Third, such needs for unity and solidarity among protesters are linked to the ability to maintain a coherent set of narratives and highly participatory decision-making processes. Such slogans as ‘do not split’ (不割蓆 bu gexi) and ‘we fight on, each in its own way’ (兄弟爬山,各自努力 xiongdi pashan, gezi nuli), found their fulfilment in social media-based communication, where emphasizing horizontality may have worked to legitimize the movement at large, including its violent fringes.
Beyond Hong Kong: anti-authoritarian movements and a ‘digitally shaped’ new idea of society
The use of Telegram and LIHKG by Hong Kong protesters in 2019 has interesting implications on the movement’s internal dynamics: the two platforms’ specifics may have provided protesters not only with a space for coordination, but also for negotiation and collective deliberation. As such, technology appears to have played a big role in sustaining the movement and avoiding disaggregation. But beyond the recognition that social media communication affects movements’ organizational logics, further questions need to be addressed. In a leaderless networked movement, where communication and organization coincide, the choice of where and how to communicate with the rest of the movement may be as crucial as the content that is being communicated. Such preferences entail a substantial meaning of the ideal of society the movement is aspiring to. Since collective deliberation is more likely to arise if the technological features of communication platforms stimulate users to constantly appeal to the community at large, Telegram and LIHKG may have been chosen by protesters to enact, in internal movement dynamics, the kind of participatory democracy they would like to see in society.

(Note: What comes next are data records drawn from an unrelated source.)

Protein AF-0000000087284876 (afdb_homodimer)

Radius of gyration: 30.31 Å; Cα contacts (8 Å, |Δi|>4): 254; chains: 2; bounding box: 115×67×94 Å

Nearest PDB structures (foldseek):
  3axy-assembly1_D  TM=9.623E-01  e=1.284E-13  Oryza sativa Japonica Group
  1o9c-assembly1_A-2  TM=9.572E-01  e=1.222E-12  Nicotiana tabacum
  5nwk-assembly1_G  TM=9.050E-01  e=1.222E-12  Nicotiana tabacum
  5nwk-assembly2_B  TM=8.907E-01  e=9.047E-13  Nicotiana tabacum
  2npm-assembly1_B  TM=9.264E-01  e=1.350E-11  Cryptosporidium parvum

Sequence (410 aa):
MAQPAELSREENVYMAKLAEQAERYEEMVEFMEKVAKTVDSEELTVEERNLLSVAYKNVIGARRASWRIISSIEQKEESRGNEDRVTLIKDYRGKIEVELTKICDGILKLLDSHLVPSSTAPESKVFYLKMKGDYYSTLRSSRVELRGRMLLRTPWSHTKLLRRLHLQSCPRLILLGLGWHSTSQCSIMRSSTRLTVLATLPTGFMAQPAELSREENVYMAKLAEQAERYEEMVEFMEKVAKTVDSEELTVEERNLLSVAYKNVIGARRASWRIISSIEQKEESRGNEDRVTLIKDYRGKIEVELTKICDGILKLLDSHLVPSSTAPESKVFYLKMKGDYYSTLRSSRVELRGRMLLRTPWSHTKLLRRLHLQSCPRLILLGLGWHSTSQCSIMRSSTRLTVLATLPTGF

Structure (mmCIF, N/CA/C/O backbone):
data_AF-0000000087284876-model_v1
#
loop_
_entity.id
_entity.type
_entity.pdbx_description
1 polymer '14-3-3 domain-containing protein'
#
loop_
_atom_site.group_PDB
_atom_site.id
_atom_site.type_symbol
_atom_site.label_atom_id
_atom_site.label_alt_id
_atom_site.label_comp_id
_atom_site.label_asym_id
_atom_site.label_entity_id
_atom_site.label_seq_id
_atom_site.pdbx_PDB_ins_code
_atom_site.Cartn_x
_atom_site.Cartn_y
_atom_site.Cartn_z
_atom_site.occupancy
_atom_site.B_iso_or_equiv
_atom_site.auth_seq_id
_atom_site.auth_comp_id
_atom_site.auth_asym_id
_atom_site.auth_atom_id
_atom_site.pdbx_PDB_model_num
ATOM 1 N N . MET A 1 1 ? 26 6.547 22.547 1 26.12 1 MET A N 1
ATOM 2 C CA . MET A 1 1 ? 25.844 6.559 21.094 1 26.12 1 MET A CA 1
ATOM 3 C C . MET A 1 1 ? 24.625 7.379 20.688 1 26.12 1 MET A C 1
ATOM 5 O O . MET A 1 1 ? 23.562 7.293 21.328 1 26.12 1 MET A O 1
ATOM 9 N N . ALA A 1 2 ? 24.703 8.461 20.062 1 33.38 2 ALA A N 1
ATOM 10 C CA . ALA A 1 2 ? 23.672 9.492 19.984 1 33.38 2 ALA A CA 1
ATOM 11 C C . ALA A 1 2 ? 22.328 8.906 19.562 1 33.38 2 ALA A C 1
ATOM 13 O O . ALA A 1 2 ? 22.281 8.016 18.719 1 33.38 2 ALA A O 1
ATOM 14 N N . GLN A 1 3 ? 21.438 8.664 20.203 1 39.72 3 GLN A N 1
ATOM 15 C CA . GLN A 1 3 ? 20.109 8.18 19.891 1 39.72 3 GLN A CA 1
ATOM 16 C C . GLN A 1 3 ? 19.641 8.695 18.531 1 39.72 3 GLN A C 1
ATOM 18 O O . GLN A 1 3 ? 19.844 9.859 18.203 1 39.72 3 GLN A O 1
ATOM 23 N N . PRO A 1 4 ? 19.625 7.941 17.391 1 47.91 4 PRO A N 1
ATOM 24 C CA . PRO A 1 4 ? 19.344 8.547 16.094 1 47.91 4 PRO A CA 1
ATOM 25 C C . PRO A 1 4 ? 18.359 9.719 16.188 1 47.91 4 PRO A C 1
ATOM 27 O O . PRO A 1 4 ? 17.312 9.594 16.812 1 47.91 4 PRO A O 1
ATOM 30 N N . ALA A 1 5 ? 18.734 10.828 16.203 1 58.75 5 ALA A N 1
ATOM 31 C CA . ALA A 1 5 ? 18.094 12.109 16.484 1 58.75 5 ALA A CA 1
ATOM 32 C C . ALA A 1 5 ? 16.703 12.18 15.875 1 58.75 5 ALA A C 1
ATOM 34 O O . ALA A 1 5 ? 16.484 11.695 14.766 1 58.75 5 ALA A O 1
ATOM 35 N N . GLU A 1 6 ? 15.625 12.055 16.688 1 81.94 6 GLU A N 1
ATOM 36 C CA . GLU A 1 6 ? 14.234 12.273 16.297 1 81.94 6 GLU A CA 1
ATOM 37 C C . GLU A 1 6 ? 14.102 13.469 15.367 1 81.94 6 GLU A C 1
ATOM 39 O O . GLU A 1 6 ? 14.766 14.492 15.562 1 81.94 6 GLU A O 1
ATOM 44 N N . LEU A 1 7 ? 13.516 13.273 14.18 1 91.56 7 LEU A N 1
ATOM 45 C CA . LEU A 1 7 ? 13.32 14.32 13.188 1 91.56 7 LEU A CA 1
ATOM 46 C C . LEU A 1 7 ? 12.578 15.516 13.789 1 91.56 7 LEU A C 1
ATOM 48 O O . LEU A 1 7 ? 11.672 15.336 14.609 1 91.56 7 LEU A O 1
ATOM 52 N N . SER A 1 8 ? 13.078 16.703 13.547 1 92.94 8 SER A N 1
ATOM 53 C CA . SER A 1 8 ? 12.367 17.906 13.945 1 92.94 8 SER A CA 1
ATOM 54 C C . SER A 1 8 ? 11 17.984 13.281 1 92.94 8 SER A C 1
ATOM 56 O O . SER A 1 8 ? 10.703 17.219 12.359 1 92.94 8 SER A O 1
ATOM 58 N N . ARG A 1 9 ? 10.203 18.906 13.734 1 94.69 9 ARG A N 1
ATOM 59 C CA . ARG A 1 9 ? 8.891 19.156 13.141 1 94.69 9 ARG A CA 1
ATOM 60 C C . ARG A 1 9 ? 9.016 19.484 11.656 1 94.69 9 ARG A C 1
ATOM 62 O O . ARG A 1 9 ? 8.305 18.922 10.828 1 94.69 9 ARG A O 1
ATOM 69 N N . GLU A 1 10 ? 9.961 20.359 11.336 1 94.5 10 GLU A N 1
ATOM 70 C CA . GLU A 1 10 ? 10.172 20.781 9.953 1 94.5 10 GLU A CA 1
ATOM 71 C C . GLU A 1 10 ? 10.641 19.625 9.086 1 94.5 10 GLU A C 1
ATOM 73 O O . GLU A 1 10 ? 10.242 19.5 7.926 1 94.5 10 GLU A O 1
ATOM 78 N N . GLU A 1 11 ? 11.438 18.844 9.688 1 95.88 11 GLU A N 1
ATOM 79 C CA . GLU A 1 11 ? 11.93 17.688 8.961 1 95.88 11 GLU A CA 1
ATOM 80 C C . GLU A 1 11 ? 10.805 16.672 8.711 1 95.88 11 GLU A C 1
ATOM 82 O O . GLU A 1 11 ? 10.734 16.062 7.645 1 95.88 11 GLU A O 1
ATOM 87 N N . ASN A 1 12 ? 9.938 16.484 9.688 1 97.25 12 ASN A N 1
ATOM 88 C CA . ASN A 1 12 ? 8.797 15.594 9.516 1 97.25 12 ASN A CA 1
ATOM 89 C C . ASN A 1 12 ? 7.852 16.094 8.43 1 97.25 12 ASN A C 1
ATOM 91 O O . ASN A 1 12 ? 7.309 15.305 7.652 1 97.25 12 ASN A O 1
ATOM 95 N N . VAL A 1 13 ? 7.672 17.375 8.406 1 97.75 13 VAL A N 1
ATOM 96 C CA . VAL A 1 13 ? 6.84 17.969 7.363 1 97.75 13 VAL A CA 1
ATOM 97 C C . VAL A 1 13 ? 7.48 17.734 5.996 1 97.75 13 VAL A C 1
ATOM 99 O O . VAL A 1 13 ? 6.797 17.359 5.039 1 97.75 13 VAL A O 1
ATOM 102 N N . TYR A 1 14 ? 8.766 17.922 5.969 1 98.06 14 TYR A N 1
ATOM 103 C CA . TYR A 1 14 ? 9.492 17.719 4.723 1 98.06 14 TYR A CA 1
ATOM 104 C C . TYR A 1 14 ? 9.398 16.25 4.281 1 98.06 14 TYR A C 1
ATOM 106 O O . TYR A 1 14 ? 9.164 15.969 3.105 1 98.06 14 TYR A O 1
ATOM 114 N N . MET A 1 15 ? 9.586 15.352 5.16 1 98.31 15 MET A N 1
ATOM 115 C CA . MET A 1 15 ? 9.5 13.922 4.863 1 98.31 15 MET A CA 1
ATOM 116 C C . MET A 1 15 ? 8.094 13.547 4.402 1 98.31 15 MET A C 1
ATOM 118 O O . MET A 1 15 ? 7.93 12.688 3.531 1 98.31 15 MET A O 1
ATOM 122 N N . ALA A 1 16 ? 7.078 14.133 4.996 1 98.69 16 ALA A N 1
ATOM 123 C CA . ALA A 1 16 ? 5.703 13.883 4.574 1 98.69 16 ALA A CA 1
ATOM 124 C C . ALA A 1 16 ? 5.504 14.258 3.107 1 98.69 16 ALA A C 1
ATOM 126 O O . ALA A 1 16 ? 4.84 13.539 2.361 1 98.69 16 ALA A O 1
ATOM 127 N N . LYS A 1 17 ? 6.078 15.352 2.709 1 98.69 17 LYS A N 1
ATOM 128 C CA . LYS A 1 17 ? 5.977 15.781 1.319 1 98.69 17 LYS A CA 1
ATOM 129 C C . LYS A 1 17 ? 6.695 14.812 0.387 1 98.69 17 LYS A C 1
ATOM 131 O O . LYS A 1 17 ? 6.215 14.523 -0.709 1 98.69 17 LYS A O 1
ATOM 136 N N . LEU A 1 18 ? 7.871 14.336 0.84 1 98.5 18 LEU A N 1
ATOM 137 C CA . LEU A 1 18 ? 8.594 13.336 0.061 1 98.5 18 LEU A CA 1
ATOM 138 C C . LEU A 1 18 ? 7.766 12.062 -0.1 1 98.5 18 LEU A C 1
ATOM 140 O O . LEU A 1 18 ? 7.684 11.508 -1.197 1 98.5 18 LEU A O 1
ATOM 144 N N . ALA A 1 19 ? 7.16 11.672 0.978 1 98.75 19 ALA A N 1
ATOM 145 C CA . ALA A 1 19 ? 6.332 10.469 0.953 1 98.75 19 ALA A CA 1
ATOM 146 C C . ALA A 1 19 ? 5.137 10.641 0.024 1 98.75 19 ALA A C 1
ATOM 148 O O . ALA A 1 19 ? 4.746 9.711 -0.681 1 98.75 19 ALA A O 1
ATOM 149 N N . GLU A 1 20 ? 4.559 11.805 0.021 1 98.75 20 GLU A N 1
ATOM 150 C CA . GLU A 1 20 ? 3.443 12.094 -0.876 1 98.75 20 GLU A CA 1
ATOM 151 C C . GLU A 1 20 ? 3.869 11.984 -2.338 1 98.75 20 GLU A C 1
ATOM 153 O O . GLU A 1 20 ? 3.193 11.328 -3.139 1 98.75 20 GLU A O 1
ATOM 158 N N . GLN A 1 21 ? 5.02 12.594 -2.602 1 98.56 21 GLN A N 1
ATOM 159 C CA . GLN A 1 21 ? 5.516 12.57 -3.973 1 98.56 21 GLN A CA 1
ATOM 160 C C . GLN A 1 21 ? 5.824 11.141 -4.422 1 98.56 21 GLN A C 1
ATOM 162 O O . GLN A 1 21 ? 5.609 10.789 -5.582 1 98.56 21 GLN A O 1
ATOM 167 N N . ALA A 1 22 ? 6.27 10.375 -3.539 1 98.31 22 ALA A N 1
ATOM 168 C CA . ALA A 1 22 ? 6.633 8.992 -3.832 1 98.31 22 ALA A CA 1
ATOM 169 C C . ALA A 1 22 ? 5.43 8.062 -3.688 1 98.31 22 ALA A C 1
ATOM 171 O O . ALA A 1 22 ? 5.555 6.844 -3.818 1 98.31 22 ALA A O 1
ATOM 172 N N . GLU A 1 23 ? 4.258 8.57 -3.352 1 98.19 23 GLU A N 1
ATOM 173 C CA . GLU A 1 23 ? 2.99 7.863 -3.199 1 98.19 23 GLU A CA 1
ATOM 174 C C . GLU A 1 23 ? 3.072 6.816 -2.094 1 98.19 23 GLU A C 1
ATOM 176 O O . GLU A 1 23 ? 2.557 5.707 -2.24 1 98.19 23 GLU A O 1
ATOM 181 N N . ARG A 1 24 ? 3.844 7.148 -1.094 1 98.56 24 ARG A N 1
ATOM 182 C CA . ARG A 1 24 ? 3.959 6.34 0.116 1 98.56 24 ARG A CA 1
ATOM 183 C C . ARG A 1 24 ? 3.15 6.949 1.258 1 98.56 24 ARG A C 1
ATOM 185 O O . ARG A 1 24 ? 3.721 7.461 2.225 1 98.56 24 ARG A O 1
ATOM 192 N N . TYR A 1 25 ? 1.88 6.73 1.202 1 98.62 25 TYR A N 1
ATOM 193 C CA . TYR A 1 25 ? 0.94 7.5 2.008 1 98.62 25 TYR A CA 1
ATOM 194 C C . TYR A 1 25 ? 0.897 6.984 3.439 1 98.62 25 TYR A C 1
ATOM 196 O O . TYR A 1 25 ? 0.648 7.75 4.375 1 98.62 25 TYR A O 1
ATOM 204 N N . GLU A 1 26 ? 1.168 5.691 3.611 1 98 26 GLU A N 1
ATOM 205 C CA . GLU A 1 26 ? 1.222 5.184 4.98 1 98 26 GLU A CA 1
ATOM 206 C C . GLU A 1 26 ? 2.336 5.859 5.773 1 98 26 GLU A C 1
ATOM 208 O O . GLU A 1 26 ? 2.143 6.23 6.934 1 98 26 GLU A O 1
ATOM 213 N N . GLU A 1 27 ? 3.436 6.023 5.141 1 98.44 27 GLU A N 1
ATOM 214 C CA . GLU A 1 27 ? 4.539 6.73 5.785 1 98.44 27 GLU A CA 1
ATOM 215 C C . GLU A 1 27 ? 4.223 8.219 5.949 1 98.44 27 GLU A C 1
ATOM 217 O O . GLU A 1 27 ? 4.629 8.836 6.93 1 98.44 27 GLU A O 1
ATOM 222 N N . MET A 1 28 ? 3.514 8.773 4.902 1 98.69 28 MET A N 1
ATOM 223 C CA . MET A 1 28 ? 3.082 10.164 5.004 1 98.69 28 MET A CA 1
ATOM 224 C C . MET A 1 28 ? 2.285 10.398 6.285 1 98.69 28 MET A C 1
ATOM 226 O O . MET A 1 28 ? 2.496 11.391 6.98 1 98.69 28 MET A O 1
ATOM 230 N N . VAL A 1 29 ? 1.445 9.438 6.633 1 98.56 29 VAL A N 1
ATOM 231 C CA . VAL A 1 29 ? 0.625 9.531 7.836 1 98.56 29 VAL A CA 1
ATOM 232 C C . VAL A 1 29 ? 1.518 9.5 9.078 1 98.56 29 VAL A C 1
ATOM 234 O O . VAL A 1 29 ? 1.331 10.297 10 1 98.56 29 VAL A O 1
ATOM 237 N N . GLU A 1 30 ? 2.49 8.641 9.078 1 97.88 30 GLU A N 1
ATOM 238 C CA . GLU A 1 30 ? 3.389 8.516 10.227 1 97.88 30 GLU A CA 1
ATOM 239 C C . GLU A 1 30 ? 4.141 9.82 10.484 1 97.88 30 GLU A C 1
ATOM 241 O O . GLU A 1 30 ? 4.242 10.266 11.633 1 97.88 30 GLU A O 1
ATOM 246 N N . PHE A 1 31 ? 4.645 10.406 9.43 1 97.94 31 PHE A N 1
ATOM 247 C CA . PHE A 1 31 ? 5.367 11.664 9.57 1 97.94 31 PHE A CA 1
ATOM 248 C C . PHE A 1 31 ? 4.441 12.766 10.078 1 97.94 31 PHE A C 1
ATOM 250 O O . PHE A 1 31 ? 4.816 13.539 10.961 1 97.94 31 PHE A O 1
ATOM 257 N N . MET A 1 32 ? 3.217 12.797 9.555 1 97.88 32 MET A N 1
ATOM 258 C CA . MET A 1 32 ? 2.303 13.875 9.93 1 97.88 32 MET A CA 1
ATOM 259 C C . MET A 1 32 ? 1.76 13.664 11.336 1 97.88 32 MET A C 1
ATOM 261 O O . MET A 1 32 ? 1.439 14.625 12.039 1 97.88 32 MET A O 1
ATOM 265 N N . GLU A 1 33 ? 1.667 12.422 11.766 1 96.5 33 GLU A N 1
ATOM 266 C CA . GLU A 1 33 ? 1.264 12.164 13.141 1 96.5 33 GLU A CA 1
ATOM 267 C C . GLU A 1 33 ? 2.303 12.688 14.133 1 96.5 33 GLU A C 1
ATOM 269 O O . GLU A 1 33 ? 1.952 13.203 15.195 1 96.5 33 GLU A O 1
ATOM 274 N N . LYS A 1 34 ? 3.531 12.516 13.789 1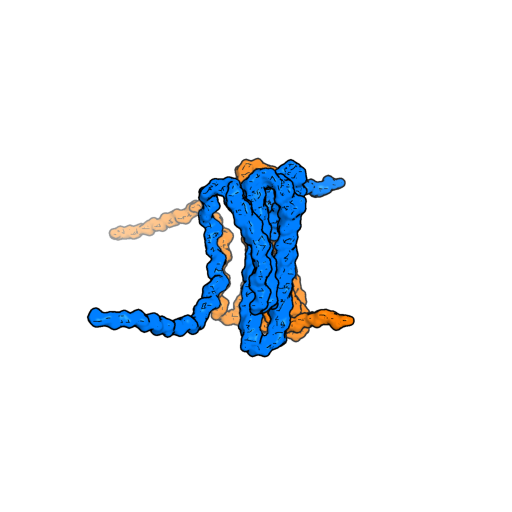 95.12 34 LYS A N 1
ATOM 275 C CA . LYS A 1 34 ? 4.598 13.062 14.625 1 95.12 34 LYS A CA 1
ATOM 276 C C . LYS A 1 34 ? 4.496 14.586 14.727 1 95.12 34 LYS A C 1
ATOM 278 O O . LYS A 1 34 ? 4.703 15.164 15.797 1 95.12 34 LYS A O 1
ATOM 283 N N . VAL A 1 35 ? 4.148 15.203 13.602 1 95.31 35 VAL A N 1
ATOM 284 C CA . VAL A 1 35 ? 3.961 16.656 13.578 1 95.31 35 VAL A CA 1
ATOM 285 C C . VAL A 1 35 ? 2.779 17.031 14.469 1 95.31 35 VAL A C 1
ATOM 287 O O . VAL A 1 35 ? 2.869 17.969 15.266 1 95.31 35 VAL A O 1
ATOM 290 N N . ALA A 1 36 ? 1.722 16.281 14.398 1 93.56 36 ALA A N 1
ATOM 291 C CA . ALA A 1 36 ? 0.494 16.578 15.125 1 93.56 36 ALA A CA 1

Importantly, many communications and organizational practices that were first tested in Hong Kong in 2019 are now increasingly being adopted by protesters in other non-democratic settings[5]:. includingBelarus, Thailand, and, more recently, Myanmar. Given the extent to which these movements are more national than global, they necessarily reflect the specificity of their national cultures. Despite these differences, however, there are also remarkable elements of commonality, which may allow us to see them as part of a common pro-democratic protest wave that shares a similar protest culture. As such, deepening our knowledge of communication practices and internal dynamics of the 2019 Hong Kong movement is essential to understand the future of digitally aided protest behaviour.
NOTES
[1] For a definition see, inter alia, Castells, M. (2012). Networks of Outrage and Hope: Social Movements in the Internet Age. Cambridge: Polity Press; Gerbaudo, P. (2012) Tweets and the streets: social media and contemporary activism. Pluto Press.
[2] See, inter alia, Lee, F. et al. (2021) “Affordances, movement dynamics, and a decentralized digital communication platform in a networked movement”. Information, Communication & Society (2021): 1-18; Urman, A., Ho, J.C. and Katz, S. “‘No Central Stage’: Telegram-based activity during the 2019 protests in Hong Kong.”, online first (preprint 2020).
[3] Ibid.
[4] Public opinion polls on this issue are available in Lee, F. (2020) “Solidarity in the Anti-Extradition Bill movement in Hong Kong”. Critical Asian Studies 52(1): 18-32.
[5] Walker, S. (2020, November 7) ‘Nobody can block it’: how the Telegram app fuels global protests. The Guardian. Accessed 03 June 2021.